↓

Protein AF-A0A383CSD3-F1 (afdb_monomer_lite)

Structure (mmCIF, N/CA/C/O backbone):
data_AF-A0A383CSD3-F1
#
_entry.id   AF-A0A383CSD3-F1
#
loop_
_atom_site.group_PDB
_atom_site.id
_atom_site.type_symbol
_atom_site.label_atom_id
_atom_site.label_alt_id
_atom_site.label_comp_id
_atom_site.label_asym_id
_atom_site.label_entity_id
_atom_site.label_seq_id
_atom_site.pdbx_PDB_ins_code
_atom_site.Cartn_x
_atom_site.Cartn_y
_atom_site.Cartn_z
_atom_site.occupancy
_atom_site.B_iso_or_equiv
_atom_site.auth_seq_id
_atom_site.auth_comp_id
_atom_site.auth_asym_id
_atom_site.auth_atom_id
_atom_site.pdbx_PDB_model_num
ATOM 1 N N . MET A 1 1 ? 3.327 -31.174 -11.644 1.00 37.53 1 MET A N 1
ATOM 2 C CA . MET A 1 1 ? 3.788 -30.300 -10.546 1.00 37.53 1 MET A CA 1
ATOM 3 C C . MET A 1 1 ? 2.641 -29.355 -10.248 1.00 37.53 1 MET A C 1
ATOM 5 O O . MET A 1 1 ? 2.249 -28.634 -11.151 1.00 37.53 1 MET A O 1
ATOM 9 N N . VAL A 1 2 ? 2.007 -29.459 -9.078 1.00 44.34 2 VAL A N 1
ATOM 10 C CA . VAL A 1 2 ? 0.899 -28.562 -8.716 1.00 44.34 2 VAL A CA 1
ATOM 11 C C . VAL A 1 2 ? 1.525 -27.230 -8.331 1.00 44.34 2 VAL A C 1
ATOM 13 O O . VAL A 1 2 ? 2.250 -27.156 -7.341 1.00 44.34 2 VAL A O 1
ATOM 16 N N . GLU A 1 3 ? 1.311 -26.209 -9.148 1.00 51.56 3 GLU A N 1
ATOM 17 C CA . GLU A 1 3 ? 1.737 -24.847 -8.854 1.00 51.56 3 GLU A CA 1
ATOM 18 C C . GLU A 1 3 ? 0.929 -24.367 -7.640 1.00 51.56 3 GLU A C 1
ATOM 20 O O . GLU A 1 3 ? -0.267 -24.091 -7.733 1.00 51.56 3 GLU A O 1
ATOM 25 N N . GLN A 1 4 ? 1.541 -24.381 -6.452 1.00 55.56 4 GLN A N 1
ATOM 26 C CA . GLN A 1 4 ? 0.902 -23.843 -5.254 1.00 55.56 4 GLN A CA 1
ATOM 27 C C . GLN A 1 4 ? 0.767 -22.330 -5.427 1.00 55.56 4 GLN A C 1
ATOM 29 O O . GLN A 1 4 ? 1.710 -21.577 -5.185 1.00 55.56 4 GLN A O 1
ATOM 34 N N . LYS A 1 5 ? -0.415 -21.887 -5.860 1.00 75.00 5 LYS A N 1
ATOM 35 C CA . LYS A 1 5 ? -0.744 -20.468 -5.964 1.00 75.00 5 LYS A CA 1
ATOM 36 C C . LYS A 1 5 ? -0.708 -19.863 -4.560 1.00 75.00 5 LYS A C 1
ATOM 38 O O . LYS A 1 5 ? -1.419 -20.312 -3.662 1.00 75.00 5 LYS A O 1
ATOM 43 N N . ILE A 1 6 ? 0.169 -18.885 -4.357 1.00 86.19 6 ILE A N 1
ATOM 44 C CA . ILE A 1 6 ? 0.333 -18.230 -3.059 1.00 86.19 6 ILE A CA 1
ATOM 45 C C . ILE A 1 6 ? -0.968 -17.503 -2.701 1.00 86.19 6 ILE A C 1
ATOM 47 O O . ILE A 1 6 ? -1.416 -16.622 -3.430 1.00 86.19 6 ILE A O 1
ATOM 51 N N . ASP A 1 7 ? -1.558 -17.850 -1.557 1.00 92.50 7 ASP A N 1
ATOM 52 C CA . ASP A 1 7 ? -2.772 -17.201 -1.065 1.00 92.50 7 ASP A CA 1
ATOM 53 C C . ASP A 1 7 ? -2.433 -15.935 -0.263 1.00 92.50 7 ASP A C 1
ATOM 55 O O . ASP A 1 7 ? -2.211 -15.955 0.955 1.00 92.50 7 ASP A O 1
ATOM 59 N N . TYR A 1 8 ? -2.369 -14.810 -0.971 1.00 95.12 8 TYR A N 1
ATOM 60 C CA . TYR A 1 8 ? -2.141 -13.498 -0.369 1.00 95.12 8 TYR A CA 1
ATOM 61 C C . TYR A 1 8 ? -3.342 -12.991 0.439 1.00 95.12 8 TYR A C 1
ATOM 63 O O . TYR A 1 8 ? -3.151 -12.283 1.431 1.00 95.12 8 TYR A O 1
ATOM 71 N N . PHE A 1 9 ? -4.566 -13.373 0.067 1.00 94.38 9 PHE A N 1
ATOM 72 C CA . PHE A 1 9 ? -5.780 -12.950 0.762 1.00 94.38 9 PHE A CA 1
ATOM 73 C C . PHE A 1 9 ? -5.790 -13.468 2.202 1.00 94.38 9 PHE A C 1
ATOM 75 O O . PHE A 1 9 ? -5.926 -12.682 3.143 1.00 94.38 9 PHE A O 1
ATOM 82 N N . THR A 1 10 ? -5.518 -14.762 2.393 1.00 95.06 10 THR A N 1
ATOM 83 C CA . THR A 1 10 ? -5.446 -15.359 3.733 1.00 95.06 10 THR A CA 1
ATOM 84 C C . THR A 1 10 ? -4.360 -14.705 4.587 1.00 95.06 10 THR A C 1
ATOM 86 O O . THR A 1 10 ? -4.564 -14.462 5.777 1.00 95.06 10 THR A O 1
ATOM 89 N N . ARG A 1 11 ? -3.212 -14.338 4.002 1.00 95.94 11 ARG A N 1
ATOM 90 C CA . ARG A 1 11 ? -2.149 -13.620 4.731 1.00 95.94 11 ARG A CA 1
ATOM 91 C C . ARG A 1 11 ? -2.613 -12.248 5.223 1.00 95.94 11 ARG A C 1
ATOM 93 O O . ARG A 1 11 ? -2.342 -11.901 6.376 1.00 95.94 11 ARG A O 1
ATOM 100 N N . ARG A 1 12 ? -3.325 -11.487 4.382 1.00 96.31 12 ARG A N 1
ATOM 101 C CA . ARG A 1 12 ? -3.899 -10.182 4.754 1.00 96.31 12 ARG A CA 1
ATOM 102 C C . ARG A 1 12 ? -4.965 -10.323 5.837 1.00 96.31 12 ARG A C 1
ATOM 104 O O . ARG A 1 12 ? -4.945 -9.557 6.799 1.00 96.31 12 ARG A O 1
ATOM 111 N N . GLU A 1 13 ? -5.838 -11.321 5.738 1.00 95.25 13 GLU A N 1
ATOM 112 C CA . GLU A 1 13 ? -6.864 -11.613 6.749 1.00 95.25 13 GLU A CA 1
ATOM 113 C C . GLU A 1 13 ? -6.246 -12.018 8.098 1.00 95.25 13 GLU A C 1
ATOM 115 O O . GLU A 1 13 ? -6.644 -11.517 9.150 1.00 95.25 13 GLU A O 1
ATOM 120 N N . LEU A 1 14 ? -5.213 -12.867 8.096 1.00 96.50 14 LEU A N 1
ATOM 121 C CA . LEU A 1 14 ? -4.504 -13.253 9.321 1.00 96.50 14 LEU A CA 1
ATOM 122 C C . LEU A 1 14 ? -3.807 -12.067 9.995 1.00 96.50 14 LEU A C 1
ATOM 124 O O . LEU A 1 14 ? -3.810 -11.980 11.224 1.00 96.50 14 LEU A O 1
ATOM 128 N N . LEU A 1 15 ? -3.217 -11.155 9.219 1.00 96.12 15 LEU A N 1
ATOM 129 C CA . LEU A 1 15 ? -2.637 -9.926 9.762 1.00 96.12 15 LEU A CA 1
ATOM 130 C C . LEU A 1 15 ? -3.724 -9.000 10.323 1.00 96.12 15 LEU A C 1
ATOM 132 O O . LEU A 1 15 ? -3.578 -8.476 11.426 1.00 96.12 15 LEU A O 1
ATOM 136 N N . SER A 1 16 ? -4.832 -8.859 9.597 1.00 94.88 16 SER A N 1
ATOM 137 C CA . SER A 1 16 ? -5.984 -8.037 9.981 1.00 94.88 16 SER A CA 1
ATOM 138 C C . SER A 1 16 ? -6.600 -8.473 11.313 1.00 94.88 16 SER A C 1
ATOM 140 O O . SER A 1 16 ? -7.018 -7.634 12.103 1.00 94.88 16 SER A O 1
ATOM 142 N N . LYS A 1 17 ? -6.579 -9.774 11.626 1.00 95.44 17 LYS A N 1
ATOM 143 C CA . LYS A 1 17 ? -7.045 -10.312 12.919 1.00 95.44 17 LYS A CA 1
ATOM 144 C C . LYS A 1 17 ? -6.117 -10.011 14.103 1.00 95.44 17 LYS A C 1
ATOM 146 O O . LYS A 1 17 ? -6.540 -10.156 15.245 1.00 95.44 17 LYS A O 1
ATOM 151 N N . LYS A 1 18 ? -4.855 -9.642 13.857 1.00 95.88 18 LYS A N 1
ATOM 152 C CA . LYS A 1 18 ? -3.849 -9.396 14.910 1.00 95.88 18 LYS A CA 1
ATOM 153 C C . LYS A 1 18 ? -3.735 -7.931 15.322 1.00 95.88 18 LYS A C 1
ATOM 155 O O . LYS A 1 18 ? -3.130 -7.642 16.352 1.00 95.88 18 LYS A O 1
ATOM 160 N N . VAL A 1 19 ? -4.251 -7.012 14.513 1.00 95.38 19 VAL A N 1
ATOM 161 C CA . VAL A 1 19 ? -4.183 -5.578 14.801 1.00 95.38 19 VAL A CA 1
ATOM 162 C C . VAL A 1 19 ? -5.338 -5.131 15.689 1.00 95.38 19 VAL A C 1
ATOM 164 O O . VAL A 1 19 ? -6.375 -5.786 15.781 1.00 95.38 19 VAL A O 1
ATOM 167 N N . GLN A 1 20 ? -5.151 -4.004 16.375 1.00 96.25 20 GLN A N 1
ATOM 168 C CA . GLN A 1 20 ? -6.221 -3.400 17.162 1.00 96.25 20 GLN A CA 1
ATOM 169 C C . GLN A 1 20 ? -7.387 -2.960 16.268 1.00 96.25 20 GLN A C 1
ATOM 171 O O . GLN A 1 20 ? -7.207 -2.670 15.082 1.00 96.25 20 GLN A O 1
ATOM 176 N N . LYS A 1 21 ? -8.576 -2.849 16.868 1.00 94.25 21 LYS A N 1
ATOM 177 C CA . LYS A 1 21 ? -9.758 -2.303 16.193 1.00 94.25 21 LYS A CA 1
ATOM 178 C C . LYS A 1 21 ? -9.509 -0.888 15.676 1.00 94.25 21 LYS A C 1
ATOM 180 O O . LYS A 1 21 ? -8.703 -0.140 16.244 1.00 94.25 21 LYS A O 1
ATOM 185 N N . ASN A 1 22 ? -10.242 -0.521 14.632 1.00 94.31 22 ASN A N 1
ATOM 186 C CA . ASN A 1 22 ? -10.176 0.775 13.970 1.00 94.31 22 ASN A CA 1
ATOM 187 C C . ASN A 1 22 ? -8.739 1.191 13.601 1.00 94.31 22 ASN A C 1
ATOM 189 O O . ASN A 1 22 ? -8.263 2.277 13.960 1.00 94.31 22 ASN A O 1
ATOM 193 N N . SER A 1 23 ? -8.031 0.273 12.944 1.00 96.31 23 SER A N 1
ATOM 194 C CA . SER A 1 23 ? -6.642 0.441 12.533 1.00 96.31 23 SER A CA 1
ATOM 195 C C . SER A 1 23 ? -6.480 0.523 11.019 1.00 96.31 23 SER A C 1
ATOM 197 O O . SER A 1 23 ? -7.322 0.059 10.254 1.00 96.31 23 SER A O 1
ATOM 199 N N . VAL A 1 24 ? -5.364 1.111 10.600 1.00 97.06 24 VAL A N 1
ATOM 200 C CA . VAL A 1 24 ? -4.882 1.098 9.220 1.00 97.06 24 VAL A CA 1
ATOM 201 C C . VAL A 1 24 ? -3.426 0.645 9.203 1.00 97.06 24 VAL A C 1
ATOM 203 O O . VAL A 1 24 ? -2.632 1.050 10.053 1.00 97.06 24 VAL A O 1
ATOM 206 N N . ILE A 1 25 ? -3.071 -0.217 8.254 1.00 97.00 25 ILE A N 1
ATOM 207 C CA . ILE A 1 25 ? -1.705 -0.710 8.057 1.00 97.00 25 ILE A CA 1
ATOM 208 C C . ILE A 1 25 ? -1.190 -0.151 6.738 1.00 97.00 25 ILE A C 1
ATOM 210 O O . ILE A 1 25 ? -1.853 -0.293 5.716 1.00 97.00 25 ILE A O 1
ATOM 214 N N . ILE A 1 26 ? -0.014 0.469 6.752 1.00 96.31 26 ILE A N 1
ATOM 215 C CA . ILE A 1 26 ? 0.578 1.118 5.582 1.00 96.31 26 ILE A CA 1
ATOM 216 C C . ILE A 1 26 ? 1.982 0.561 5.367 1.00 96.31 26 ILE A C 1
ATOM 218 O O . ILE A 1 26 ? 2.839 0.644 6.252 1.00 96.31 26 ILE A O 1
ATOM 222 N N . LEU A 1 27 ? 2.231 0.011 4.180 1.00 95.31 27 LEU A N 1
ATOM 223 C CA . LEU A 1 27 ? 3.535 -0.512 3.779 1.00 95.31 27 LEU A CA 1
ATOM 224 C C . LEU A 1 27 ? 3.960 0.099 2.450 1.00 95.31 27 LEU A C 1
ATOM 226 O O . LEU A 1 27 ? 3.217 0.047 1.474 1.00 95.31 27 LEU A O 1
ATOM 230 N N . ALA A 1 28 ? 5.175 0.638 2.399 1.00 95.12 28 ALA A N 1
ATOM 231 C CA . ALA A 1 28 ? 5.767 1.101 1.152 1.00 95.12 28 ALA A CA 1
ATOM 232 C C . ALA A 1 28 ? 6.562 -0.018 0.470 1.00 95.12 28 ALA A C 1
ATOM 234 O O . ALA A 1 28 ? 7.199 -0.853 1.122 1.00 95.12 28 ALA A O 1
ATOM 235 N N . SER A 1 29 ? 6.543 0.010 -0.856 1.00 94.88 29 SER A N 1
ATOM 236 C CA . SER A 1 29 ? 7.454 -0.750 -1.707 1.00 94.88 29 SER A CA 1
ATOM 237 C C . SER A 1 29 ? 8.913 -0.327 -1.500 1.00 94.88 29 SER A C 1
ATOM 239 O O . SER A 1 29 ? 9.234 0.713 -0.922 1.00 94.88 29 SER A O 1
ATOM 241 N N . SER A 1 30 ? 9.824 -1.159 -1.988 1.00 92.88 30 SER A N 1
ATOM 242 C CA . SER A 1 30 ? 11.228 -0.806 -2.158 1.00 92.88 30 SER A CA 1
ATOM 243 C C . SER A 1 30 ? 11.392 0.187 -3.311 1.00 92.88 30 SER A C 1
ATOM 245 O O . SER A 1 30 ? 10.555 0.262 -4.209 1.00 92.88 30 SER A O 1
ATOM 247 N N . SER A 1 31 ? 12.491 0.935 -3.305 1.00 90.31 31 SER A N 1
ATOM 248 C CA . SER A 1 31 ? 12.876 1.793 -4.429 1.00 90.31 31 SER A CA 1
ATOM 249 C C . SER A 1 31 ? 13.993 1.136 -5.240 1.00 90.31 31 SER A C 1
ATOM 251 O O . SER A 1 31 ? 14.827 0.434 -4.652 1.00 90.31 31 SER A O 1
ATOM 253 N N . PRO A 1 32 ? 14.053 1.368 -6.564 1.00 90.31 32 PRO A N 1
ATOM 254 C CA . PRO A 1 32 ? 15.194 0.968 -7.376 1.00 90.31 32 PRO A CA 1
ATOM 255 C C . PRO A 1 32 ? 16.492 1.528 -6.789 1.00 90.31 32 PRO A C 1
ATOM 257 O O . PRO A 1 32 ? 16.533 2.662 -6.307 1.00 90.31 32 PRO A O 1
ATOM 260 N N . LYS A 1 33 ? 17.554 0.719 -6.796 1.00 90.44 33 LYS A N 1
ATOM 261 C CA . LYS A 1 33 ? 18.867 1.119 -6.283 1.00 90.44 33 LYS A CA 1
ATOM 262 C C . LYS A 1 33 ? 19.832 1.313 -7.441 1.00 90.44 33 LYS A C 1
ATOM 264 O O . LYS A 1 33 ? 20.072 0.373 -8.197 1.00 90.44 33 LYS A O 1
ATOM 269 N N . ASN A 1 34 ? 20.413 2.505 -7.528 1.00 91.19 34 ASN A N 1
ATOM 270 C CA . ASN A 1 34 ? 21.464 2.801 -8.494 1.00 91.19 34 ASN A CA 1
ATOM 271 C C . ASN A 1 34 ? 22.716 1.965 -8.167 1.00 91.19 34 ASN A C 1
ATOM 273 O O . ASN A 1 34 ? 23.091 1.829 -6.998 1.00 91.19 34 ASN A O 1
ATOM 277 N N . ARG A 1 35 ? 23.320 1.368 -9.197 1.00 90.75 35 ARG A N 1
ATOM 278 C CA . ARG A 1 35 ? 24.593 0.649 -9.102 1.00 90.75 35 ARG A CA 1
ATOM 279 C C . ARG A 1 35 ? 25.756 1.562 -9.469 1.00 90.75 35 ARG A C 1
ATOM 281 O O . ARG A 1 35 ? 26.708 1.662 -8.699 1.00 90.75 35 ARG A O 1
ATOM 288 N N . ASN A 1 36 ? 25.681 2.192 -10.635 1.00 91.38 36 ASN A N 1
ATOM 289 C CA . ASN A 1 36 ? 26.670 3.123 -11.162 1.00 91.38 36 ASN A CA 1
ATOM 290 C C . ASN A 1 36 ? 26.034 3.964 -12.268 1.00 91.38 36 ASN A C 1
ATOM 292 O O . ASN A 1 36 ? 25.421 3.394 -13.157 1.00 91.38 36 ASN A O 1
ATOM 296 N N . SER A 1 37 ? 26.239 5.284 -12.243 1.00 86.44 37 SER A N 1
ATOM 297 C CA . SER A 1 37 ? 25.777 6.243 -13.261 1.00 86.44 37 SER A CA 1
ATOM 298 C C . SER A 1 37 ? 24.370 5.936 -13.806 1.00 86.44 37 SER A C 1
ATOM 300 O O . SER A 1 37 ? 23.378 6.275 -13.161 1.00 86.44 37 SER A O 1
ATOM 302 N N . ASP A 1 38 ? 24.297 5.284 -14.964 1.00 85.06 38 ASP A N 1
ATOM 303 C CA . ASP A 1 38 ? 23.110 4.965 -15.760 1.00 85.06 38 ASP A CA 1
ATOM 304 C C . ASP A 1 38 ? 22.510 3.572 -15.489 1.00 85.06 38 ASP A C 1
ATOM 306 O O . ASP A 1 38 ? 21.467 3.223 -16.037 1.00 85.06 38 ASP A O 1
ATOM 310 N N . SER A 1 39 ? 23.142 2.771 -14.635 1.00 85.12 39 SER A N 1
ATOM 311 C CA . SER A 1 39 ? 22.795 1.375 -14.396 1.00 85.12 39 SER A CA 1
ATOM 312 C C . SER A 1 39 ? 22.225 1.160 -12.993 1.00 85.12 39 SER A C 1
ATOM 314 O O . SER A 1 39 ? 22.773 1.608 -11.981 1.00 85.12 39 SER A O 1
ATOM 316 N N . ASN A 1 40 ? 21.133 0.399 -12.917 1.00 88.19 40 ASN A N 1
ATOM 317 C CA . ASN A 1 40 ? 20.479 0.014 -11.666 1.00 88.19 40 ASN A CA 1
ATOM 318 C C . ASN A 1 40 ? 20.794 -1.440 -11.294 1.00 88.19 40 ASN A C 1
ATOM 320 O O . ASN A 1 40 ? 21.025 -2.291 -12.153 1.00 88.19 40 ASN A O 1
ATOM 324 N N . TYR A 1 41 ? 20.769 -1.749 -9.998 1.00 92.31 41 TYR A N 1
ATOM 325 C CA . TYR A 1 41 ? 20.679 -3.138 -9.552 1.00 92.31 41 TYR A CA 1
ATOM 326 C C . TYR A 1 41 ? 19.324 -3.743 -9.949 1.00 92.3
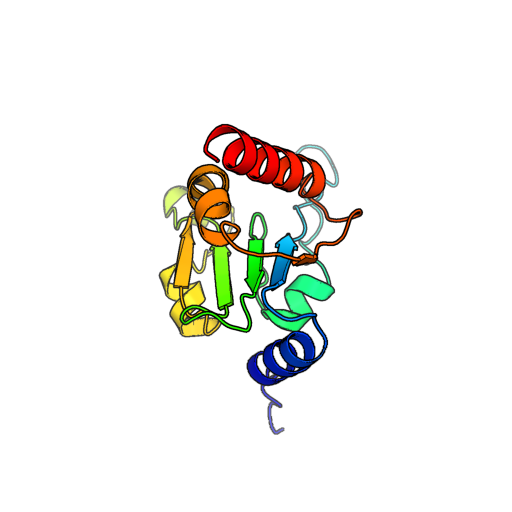1 41 TYR A C 1
ATOM 328 O O . TYR A 1 41 ? 18.335 -3.005 -10.023 1.00 92.31 41 TYR A O 1
ATOM 336 N N . PRO A 1 42 ? 19.240 -5.079 -10.121 1.00 91.25 42 PRO A N 1
ATOM 337 C CA . PRO A 1 42 ? 17.959 -5.760 -10.257 1.00 91.25 42 PRO A CA 1
ATOM 338 C C . PRO A 1 42 ? 17.018 -5.361 -9.122 1.00 91.25 42 PRO A C 1
ATOM 340 O O . PRO A 1 42 ? 17.410 -5.352 -7.947 1.00 91.25 42 PRO A O 1
ATOM 343 N N . PHE A 1 43 ? 15.787 -4.998 -9.476 1.00 91.56 43 PHE A N 1
ATOM 344 C CA . PHE A 1 43 ? 14.814 -4.571 -8.486 1.00 91.56 43 PHE A CA 1
ATOM 345 C C . PHE A 1 43 ? 14.509 -5.716 -7.519 1.00 91.56 43 PHE A C 1
ATOM 347 O O . PHE A 1 43 ? 14.256 -6.850 -7.918 1.00 91.56 43 PHE A O 1
ATOM 354 N N . ARG A 1 44 ? 14.521 -5.401 -6.223 1.00 93.12 44 ARG A N 1
ATOM 355 C CA . ARG A 1 44 ? 14.082 -6.313 -5.172 1.00 93.12 44 ARG A CA 1
ATOM 356 C C . ARG A 1 44 ? 13.084 -5.604 -4.277 1.00 93.12 44 ARG A C 1
ATOM 358 O O . ARG A 1 44 ? 13.413 -4.605 -3.630 1.00 93.12 44 ARG A O 1
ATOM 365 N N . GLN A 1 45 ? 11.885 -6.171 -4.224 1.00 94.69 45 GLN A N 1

↑

Above are the records; restate exactly the lines from the one containing "ATOM 326 C C" through the one containing "ATOM 340 O O", keeping pictures out.

Completed exercise:
ATOM 326 C C . TYR A 1 41 ? 19.324 -3.743 -9.949 1.00 92.3
1 41 TYR A C 1
ATOM 328 O O . TYR A 1 41 ? 18.335 -3.005 -10.023 1.00 92.31 41 TYR A O 1
ATOM 336 N N . PRO A 1 42 ? 19.240 -5.079 -10.121 1.00 91.25 42 PRO A N 1
ATOM 337 C CA . PRO A 1 42 ? 17.959 -5.760 -10.257 1.00 91.25 42 PRO A CA 1
ATOM 338 C C . PRO A 1 42 ? 17.018 -5.361 -9.122 1.00 91.25 42 PRO A C 1
ATOM 340 O O . PRO A 1 42 ? 17.410 -5.352 -7.947 1.00 91.25 42 PRO A O 1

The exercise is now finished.